IPS-Inter Press Service Deutschland GmbH
IPS-Tagesdienst vom 23. Februar 2015

Nahost: 'Zeigen, dass es uns gibt' - Beduinen in der Negev-Wüste wehren sich gegen Zerstörung ihrer Dörfer

von Silvia Boarini


Bild: © Silvia Boarini/IPS

Mariam Abu Madegham Al Turi und ihre Nichte im Zelt der Familie im Dorf Al Araqib in der Negev-Wüste
Bild: © Silvia Boarini/IPS

Al Araqib, Israel, 23. Februar (IPS) - Eine Kreuzung am Rande der Stadt Levahim in der nördlichen Negev-Wüste in Israel ist seit mehr als vier Jahren Schauplatz von Protesten gegen den Abriss von Beduinen-Siedlungen.

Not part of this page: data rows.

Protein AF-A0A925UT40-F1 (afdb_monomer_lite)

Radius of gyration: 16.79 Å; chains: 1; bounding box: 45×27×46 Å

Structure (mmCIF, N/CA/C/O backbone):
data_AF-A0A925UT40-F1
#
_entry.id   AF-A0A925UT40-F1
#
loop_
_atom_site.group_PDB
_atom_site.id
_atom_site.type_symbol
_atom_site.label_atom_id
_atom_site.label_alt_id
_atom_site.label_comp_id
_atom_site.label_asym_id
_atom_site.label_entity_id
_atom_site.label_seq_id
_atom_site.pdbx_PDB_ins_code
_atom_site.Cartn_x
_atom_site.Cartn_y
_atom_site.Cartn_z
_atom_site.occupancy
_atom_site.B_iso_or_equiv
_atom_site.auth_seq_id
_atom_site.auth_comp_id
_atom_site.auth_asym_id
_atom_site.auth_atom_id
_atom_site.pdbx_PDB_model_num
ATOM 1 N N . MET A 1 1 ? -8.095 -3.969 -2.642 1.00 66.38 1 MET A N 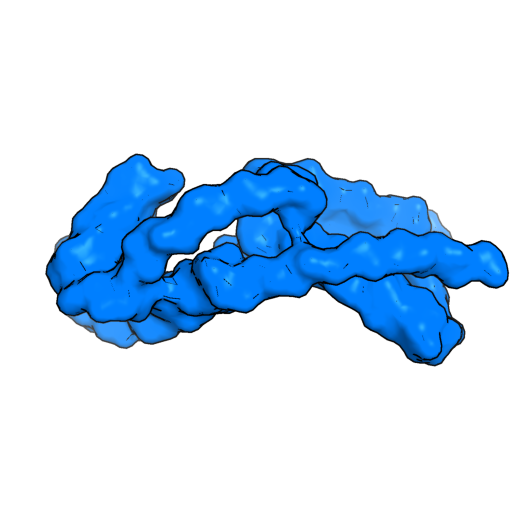1
ATOM 2 C CA . MET A 1 1 ? -6.681 -4.178 -3.008 1.00 66.38 1 MET A CA 1
ATOM 3 C C . MET A 1 1 ? -6.649 -5.007 -4.285 1.00 66.38 1 MET A C 1
ATOM 5 O O . MET A 1 1 ? -7.139 -6.124 -4.242 1.00 66.38 1 MET A O 1
ATOM 9 N N . ILE A 1 2 ? -6.205 -4.469 -5.427 1.00 72.31 2 ILE A N 1
ATOM 10 C CA . ILE A 1 2 ? -6.188 -5.234 -6.689 1.00 72.31 2 ILE A CA 1
ATOM 11 C C . ILE A 1 2 ? -4.869 -4.970 -7.419 1.00 72.31 2 ILE A C 1
ATOM 13 O O . ILE A 1 2 ? -4.566 -3.818 -7.730 1.00 72.31 2 ILE A O 1
ATOM 17 N N . LEU A 1 3 ? -4.104 -6.032 -7.678 1.00 74.69 3 LEU A N 1
ATOM 18 C CA . LEU A 1 3 ? -2.902 -6.032 -8.508 1.00 74.69 3 LEU A CA 1
ATOM 19 C C . LEU A 1 3 ? -3.048 -7.144 -9.549 1.00 74.69 3 LEU A C 1
ATOM 21 O O . LEU A 1 3 ? -3.254 -8.299 -9.182 1.00 74.69 3 LEU A O 1
ATOM 25 N N . PHE A 1 4 ? -2.934 -6.800 -10.828 1.00 74.38 4 PHE A N 1
ATOM 26 C CA . PHE A 1 4 ? -2.931 -7.764 -11.924 1.00 74.38 4 PHE A CA 1
ATOM 27 C C . PHE A 1 4 ? -1.596 -7.715 -12.659 1.00 74.38 4 PHE A C 1
ATOM 29 O O . PHE A 1 4 ? -1.131 -6.635 -13.028 1.00 74.38 4 PHE A O 1
ATOM 36 N N . CYS A 1 5 ? -1.012 -8.890 -12.893 1.00 73.56 5 CYS A N 1
ATOM 37 C CA . CYS A 1 5 ? 0.073 -9.078 -13.847 1.00 73.56 5 CYS A CA 1
ATOM 38 C C . CYS A 1 5 ? -0.500 -9.812 -15.059 1.00 73.56 5 CYS A C 1
ATOM 40 O O . CYS A 1 5 ? -1.063 -10.898 -14.913 1.00 73.56 5 CYS A O 1
ATOM 42 N N . LEU A 1 6 ? -0.419 -9.189 -16.233 1.00 70.19 6 LEU A N 1
ATOM 43 C CA . LEU A 1 6 ? -0.987 -9.731 -17.4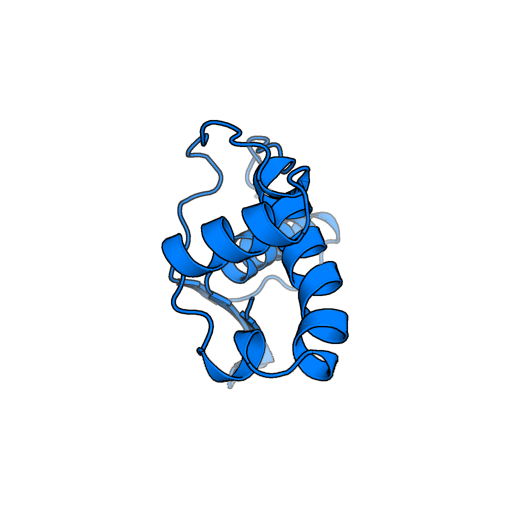62 1.00 70.19 6 LEU A CA 1
ATOM 44 C C . LEU A 1 6 ? 0.114 -9.931 -18.509 1.00 70.19 6 LEU A C 1
ATOM 46 O O . LEU A 1 6 ? 0.925 -9.019 -18.724 1.00 70.19 6 LEU A O 1
ATOM 50 N N . PRO A 1 7 ? 0.136 -11.085 -19.201 1.00 64.31 7 PRO A N 1
ATOM 51 C CA . PRO A 1 7 ? 1.005 -11.268 -20.350 1.00 64.31 7 PRO A CA 1
ATOM 52 C C . PRO A 1 7 ? 0.523 -10.359 -21.485 1.00 64.31 7 PRO A C 1
ATOM 54 O O . PRO A 1 7 ? -0.625 -10.444 -21.922 1.00 64.31 7 PRO A O 1
ATOM 57 N N . PHE A 1 8 ? 1.392 -9.477 -21.974 1.00 58.50 8 PHE A N 1
ATOM 58 C CA . PHE A 1 8 ? 1.102 -8.685 -23.166 1.00 58.50 8 PHE A CA 1
ATOM 59 C C . PHE A 1 8 ? 1.450 -9.488 -24.424 1.00 58.50 8 PHE A C 1
ATOM 61 O O . PHE A 1 8 ? 2.429 -10.242 -24.436 1.00 58.50 8 PHE A O 1
ATOM 68 N N . ALA A 1 9 ? 0.683 -9.301 -25.502 1.00 48.81 9 ALA A N 1
ATOM 69 C CA . ALA A 1 9 ? 0.987 -9.875 -26.811 1.00 48.81 9 ALA A CA 1
ATOM 70 C C . ALA A 1 9 ? 2.376 -9.382 -27.273 1.00 48.81 9 ALA A C 1
ATOM 72 O O . ALA A 1 9 ? 2.547 -8.220 -27.631 1.00 48.81 9 ALA A O 1
ATOM 73 N N . GLY A 1 10 ? 3.393 -10.246 -27.165 1.00 56.56 10 GLY A N 1
ATOM 74 C CA . GLY A 1 10 ? 4.815 -9.895 -27.320 1.00 56.56 10 GLY A CA 1
ATOM 75 C C . GLY A 1 10 ? 5.722 -10.330 -26.155 1.00 56.56 10 GLY A C 1
ATOM 76 O O . GLY A 1 10 ? 6.936 -10.130 -26.203 1.00 56.56 10 GLY A O 1
ATOM 77 N N . GLY A 1 11 ? 5.159 -10.933 -25.101 1.00 60.09 11 GLY A N 1
ATOM 78 C CA . GLY A 1 11 ? 5.900 -11.603 -24.025 1.00 60.09 11 GLY A CA 1
ATOM 79 C C . GLY A 1 11 ? 6.458 -10.685 -22.933 1.00 60.09 11 GLY A C 1
ATOM 80 O O . GLY A 1 11 ? 7.146 -11.171 -22.042 1.00 60.09 11 GLY A O 1
ATOM 81 N N . SER A 1 12 ? 6.207 -9.373 -22.984 1.00 62.69 12 SER A N 1
ATOM 82 C CA . SER A 1 12 ? 6.534 -8.449 -21.887 1.00 62.69 12 SER A CA 1
ATOM 83 C C . SER A 1 12 ? 5.349 -8.275 -20.944 1.00 62.69 12 SER A C 1
ATOM 85 O O . SER A 1 12 ? 4.230 -8.068 -21.402 1.00 62.69 12 SER A O 1
ATOM 87 N N . GLU A 1 13 ? 5.582 -8.304 -19.640 1.00 78.31 13 GLU A N 1
ATOM 88 C CA . GLU A 1 13 ? 4.515 -8.195 -18.644 1.00 78.31 13 GLU A CA 1
ATOM 89 C C . GLU A 1 13 ? 3.999 -6.754 -18.515 1.00 78.31 13 GLU A C 1
ATOM 91 O O . GLU A 1 13 ? 4.750 -5.783 -18.663 1.00 78.31 13 GLU A O 1
ATOM 96 N N . THR A 1 14 ? 2.697 -6.618 -18.265 1.00 88.88 14 THR A N 1
ATOM 97 C CA . THR A 1 14 ? 2.046 -5.360 -17.881 1.00 88.88 14 THR A CA 1
ATOM 98 C C . THR A 1 14 ? 1.502 -5.494 -16.471 1.00 88.88 14 THR A C 1
ATOM 100 O O . THR A 1 14 ? 0.862 -6.496 -16.146 1.00 88.88 14 THR A O 1
ATOM 103 N N . ILE A 1 15 ? 1.722 -4.467 -15.653 1.00 90.81 15 ILE A N 1
ATOM 104 C CA . ILE A 1 15 ? 1.241 -4.423 -14.275 1.00 90.81 15 ILE A CA 1
ATOM 105 C C . ILE A 1 15 ? 0.140 -3.370 -14.162 1.00 90.81 15 ILE A C 1
ATOM 107 O O . ILE A 1 15 ? 0.320 -2.221 -14.556 1.00 90.81 15 ILE A O 1
ATOM 111 N N . TYR A 1 16 ? -0.998 -3.745 -13.590 1.00 92.38 16 TYR A N 1
ATOM 112 C CA . TYR A 1 16 ? -2.053 -2.808 -13.212 1.00 92.38 16 TYR A CA 1
ATOM 113 C C . TYR A 1 16 ? -2.278 -2.878 -11.706 1.00 92.38 16 TYR A C 1
ATOM 115 O O . TYR A 1 16 ? -2.642 -3.930 -11.177 1.00 92.38 16 TYR A O 1
ATOM 123 N N . GLY A 1 17 ? -2.079 -1.756 -11.021 1.00 92.38 17 GLY A N 1
ATOM 124 C CA . GLY A 1 17 ? -2.359 -1.596 -9.602 1.00 92.38 17 GLY A CA 1
ATOM 125 C C . GLY A 1 17 ? -3.538 -0.656 -9.371 1.00 92.38 17 GLY A C 1
ATOM 126 O O . GLY A 1 17 ? -3.610 0.421 -9.961 1.00 92.38 17 GLY A O 1
ATOM 127 N N . HIS A 1 18 ? -4.457 -1.045 -8.485 1.00 89.38 18 HIS A N 1
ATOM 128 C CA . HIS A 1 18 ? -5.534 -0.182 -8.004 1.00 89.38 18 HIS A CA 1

Jeden Sonntag finden sich dort die Bewohner der Ortschaft Araqib und Unterstützer hinter einem großem Transparent ein, auf dem in Englisch, Arabisch und Hebräisch zu lesen ist: "Stoppt die Zerstörung von Al Araqib!". Die Demonstranten klatschen rhythmisch in die Hände, während einige Jüngere rufen: "Juden und Araber können zusammenleben" und "Hört auf, unsere Häuser zu zerstören!"


In weniger als fünf Jahren acht Mal niedergewalzt

Im Januar war das von Israel nicht anerkannte Dorf Al Araqib zum achten Mal innerhalb von viereinhalb Jahren dem Erdboden gleichgemacht worden. Obwohl bisher nicht offiziell geklärt ist, wem das Land eigentlich gehört, legt der Staat Israel dort einen Wald an. Seit Generationen leben dort arabische Beduinen vom Volk der Al-Turi.

"Die Zeitungen hier berichten nicht über Al Araqib", sagt Mariam Abu Madegham Al Turi, die in dem Dorf lebt. "Mit unseren wöchentlichen Protesten wollen wir zeigen, dass es uns gibt. Das ist Teil unseres Widerstands."

Hin und wieder drücken Fahrer von Autos, die die Kreuzung passieren, aus Solidarität auf die Hupe. Wie das unabhängige arabisch-jüdische 'Negev Coexistence Forum' (NCF) in einem Bericht über die Zerstörung der Siedlungen in der Negev/Naqab-Wüste zeigt, ist Al Araqib bei weitem kein Einzelfall.

NCF ist die einzige Organisation, die systematisch und methodisch den Abriss von Beduinen-Häusern dokumentiert. Allein zwischen Juli 2013 und Juni 2014 wurden demnach 859 Häuser zerstört. In den letzten viereinhalb Jahren sei die Lage ähnlich gewesen. Das Ausmaß der Zerstörung beweise, dass Israel nicht im Stande sei, dauerhafte Lösungen für die Krise in der Region anzubieten, so der Report.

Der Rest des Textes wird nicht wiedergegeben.